Adobe CTO on MacBook Air, HTML5: Flash Battery Problems a "False Argument" - ukdm
http://www.fastcompany.com/1700949/adobe-on-macbook-air-html5-flash-battery-problems-a-false-argument

======
brk
Why do we never see any comments from Adobe on why the OS X Flash Player sucks
such major ass?

And really, the CTO of Adobe is using online ads as part of his example? Who
gives a shit about Flash ads? That's one of the most annoying uses of Flash
ever, and has given rise to dozens of Flash-block style browser plugins.

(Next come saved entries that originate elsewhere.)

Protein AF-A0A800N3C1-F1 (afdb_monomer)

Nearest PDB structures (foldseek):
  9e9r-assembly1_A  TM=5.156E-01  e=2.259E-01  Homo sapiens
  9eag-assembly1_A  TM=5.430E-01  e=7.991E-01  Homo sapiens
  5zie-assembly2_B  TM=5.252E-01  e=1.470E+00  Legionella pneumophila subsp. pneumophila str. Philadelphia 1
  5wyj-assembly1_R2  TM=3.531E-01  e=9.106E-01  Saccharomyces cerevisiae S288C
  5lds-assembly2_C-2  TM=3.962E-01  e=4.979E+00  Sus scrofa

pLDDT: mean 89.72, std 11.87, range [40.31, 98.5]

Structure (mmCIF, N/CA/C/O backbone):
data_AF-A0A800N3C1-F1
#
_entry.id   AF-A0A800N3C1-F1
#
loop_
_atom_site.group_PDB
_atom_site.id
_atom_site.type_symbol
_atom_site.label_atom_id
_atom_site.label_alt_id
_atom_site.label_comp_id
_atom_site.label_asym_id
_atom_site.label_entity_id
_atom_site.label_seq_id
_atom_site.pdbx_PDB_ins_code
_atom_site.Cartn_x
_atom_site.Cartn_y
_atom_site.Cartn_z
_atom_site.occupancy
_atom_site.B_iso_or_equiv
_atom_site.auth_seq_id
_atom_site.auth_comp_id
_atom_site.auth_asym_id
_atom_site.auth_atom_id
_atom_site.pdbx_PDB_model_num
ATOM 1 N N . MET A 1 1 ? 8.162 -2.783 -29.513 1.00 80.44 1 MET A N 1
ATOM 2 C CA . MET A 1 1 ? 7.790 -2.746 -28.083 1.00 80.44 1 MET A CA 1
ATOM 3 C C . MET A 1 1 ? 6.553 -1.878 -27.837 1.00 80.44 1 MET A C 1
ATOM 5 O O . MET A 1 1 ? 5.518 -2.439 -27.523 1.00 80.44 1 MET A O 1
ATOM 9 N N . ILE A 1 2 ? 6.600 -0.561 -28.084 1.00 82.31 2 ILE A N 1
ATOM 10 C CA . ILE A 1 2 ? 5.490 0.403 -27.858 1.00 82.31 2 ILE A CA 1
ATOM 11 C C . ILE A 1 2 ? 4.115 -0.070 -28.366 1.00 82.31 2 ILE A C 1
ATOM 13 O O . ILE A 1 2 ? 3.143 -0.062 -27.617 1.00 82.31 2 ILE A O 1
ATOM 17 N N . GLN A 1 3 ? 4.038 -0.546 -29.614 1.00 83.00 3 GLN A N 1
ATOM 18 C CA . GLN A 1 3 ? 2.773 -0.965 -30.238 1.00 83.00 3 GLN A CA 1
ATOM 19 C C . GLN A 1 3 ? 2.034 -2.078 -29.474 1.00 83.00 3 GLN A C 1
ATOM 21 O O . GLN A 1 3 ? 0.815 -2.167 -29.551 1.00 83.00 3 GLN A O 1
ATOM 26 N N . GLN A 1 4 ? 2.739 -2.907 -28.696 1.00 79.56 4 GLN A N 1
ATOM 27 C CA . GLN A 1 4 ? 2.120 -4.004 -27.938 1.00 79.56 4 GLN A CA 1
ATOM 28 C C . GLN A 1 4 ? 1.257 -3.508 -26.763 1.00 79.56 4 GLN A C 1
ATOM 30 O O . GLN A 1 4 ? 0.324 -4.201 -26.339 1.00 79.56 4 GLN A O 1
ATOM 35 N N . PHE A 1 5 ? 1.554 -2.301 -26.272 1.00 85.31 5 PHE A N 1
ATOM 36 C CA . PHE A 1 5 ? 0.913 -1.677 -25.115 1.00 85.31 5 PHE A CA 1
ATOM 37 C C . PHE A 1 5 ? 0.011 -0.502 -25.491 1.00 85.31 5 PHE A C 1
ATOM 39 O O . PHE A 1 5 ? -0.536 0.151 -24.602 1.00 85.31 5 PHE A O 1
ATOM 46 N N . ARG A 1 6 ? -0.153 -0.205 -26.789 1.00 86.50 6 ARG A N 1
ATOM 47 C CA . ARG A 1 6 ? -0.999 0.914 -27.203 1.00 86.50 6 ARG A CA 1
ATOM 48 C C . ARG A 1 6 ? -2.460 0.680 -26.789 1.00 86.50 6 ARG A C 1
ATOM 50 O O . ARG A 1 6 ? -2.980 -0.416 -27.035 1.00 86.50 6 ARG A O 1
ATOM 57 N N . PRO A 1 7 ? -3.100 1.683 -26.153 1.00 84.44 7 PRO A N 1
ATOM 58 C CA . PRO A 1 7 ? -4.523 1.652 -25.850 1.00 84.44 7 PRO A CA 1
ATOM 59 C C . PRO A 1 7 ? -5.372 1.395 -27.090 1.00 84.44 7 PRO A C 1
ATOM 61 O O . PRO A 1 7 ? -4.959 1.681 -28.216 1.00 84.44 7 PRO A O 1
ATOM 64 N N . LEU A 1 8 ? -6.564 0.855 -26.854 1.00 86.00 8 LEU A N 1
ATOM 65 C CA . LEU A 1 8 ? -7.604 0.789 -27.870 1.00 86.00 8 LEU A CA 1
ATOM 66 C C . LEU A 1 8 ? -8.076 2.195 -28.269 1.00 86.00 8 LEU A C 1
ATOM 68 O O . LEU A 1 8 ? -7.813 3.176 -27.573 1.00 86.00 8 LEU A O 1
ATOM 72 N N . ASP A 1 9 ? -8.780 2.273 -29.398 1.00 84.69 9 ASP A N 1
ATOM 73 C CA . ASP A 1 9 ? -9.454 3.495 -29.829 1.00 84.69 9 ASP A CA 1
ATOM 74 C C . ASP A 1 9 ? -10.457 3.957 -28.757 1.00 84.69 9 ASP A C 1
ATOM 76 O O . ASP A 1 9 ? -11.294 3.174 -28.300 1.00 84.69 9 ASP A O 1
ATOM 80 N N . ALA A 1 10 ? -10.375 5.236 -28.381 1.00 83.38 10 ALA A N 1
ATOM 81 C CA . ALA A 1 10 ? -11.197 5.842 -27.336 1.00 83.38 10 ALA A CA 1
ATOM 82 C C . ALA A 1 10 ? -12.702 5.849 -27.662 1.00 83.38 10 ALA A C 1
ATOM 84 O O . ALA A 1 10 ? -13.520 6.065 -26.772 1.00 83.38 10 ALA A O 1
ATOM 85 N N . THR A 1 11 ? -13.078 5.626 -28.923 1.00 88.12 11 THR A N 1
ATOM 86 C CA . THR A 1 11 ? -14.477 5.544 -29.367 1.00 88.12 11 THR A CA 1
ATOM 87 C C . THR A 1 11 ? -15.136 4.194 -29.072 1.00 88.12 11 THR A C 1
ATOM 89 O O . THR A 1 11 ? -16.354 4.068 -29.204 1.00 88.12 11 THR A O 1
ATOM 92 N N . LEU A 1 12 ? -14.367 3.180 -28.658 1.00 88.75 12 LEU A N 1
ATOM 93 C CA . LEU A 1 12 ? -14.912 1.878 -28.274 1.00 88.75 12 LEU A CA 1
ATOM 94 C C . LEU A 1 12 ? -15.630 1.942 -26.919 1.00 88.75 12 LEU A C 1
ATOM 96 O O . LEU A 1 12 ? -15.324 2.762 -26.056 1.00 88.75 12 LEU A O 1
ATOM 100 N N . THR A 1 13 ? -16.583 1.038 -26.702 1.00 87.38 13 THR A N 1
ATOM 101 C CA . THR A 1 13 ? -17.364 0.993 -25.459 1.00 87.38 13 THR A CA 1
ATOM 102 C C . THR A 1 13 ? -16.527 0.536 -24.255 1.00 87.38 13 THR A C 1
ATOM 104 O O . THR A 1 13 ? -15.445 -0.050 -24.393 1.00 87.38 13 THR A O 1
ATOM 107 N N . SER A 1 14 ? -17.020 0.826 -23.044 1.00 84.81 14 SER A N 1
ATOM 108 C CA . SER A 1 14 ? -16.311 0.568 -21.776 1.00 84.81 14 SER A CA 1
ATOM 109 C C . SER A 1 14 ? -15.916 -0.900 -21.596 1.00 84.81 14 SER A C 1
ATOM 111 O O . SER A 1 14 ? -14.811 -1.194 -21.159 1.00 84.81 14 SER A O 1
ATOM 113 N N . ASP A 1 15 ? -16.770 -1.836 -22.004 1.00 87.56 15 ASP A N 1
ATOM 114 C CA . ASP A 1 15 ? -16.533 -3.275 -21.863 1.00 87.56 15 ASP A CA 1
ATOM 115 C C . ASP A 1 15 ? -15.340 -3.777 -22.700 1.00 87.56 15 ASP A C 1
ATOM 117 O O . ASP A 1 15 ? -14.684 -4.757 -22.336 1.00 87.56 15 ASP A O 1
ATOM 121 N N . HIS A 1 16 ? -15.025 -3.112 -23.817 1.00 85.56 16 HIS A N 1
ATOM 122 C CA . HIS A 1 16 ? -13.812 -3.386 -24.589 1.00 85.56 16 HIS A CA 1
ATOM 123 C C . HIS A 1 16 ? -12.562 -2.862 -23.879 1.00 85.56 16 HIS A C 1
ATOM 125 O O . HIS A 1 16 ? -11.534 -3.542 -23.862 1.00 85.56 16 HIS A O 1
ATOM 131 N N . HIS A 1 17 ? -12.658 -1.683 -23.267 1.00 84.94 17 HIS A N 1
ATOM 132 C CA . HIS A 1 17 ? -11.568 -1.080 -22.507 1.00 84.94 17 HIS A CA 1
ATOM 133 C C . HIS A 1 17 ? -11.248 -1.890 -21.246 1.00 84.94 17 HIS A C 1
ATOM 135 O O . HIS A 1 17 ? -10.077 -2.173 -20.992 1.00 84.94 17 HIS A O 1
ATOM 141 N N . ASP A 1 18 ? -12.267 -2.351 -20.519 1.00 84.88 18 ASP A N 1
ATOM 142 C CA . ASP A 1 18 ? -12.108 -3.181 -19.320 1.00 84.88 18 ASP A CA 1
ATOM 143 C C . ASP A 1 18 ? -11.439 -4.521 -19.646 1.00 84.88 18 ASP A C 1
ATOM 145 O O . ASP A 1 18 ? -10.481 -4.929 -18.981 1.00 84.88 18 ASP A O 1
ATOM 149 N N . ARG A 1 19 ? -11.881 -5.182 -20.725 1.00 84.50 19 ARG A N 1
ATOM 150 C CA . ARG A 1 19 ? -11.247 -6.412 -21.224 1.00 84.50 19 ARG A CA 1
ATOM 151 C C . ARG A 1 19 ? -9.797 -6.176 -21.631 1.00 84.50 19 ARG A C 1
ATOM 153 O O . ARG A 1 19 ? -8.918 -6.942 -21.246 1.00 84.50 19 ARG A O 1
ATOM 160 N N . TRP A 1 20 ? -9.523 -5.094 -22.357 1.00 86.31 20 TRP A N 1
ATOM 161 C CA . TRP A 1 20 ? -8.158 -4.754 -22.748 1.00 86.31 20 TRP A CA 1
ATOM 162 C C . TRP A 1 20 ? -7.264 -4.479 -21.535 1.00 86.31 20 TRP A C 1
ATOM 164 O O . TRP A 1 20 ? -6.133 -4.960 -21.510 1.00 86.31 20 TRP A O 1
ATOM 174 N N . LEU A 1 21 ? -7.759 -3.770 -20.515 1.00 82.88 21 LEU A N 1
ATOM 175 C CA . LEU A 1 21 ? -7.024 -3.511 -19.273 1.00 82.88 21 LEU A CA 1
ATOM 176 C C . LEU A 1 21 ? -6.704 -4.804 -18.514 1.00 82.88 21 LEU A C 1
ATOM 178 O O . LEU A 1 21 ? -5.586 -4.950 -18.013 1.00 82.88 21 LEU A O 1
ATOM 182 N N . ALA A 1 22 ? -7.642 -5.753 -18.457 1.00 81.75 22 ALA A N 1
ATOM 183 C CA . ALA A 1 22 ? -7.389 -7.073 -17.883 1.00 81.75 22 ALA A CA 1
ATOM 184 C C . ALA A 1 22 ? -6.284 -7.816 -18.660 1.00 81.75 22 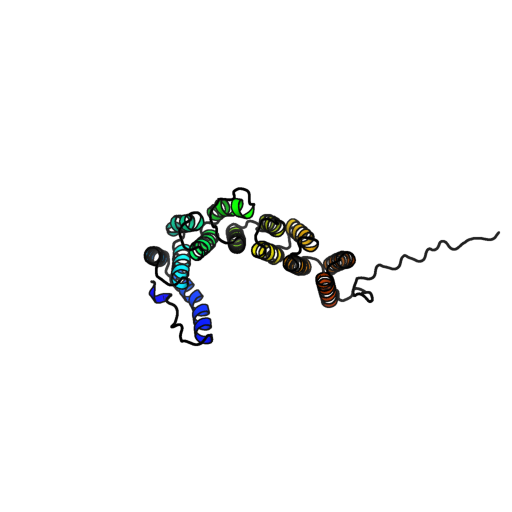ALA A C 1
ATOM 186 O O . ALA A 1 22 ? -5.327 -8.315 -18.060 1.00 81.75 22 ALA A O 1
ATOM 187 N N . ASP A 1 23 ? -6.350 -7.793 -19.994 1.00 85.38 23 ASP A N 1
ATOM 188 C CA . ASP A 1 23 ? -5.366 -8.427 -20.876 1.00 85.38 23 ASP A CA 1
ATOM 189 C C . ASP A 1 23 ? -3.980 -7.767 -20.822 1.00 85.38 23 ASP A C 1
ATOM 191 O O . ASP A 1 23 ? -2.969 -8.431 -21.081 1.00 85.38 23 ASP A O 1
ATOM 195 N N . GLN A 1 24 ? -3.895 -6.470 -20.501 1.00 83.38 24 GLN A N 1
ATOM 196 C CA . GLN A 1 24 ? -2.621 -5.748 -20.419 1.00 83.38 24 GLN A CA 1
ATOM 197 C C . GLN A 1 24 ? -1.674 -6.379 -19.404 1.00 83.38 24 GLN A C 1
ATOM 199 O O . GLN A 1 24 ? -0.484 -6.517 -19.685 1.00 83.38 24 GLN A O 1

I also rarely see concrete examples of highly valuable Flash apps (and there
are some out there). Instead it's always this vague allusion to scores of web
content, and the idea that Apple users are left weeping in the corner because
they can't see a Flash ad from pizza hut, or shoot a zombie in an online game.

While I have no inside info, at this point I'd wager a pretty significant sum
that all the whining in the world from Adobe isn't going to change Apple's
course on this. How about Adobe steps up and publicly agrees to either:

A) Announce that a Flash player that doesn't eat batteries like Oprah eats
bon-bons will be available for OS X in the next 2 months

    
    
      or  
    

B) Provide definitive proof that some mistake Apple made with OS X prevents
Adobe from releasing a well behaved Flash player.

In the mean time, I don't miss Flash on my iPhone, my iPad or my MBP. I've
never once said "shit, I need to view this site on my HTC Incredible or my PC
so I can bask in all the glorious Flash content".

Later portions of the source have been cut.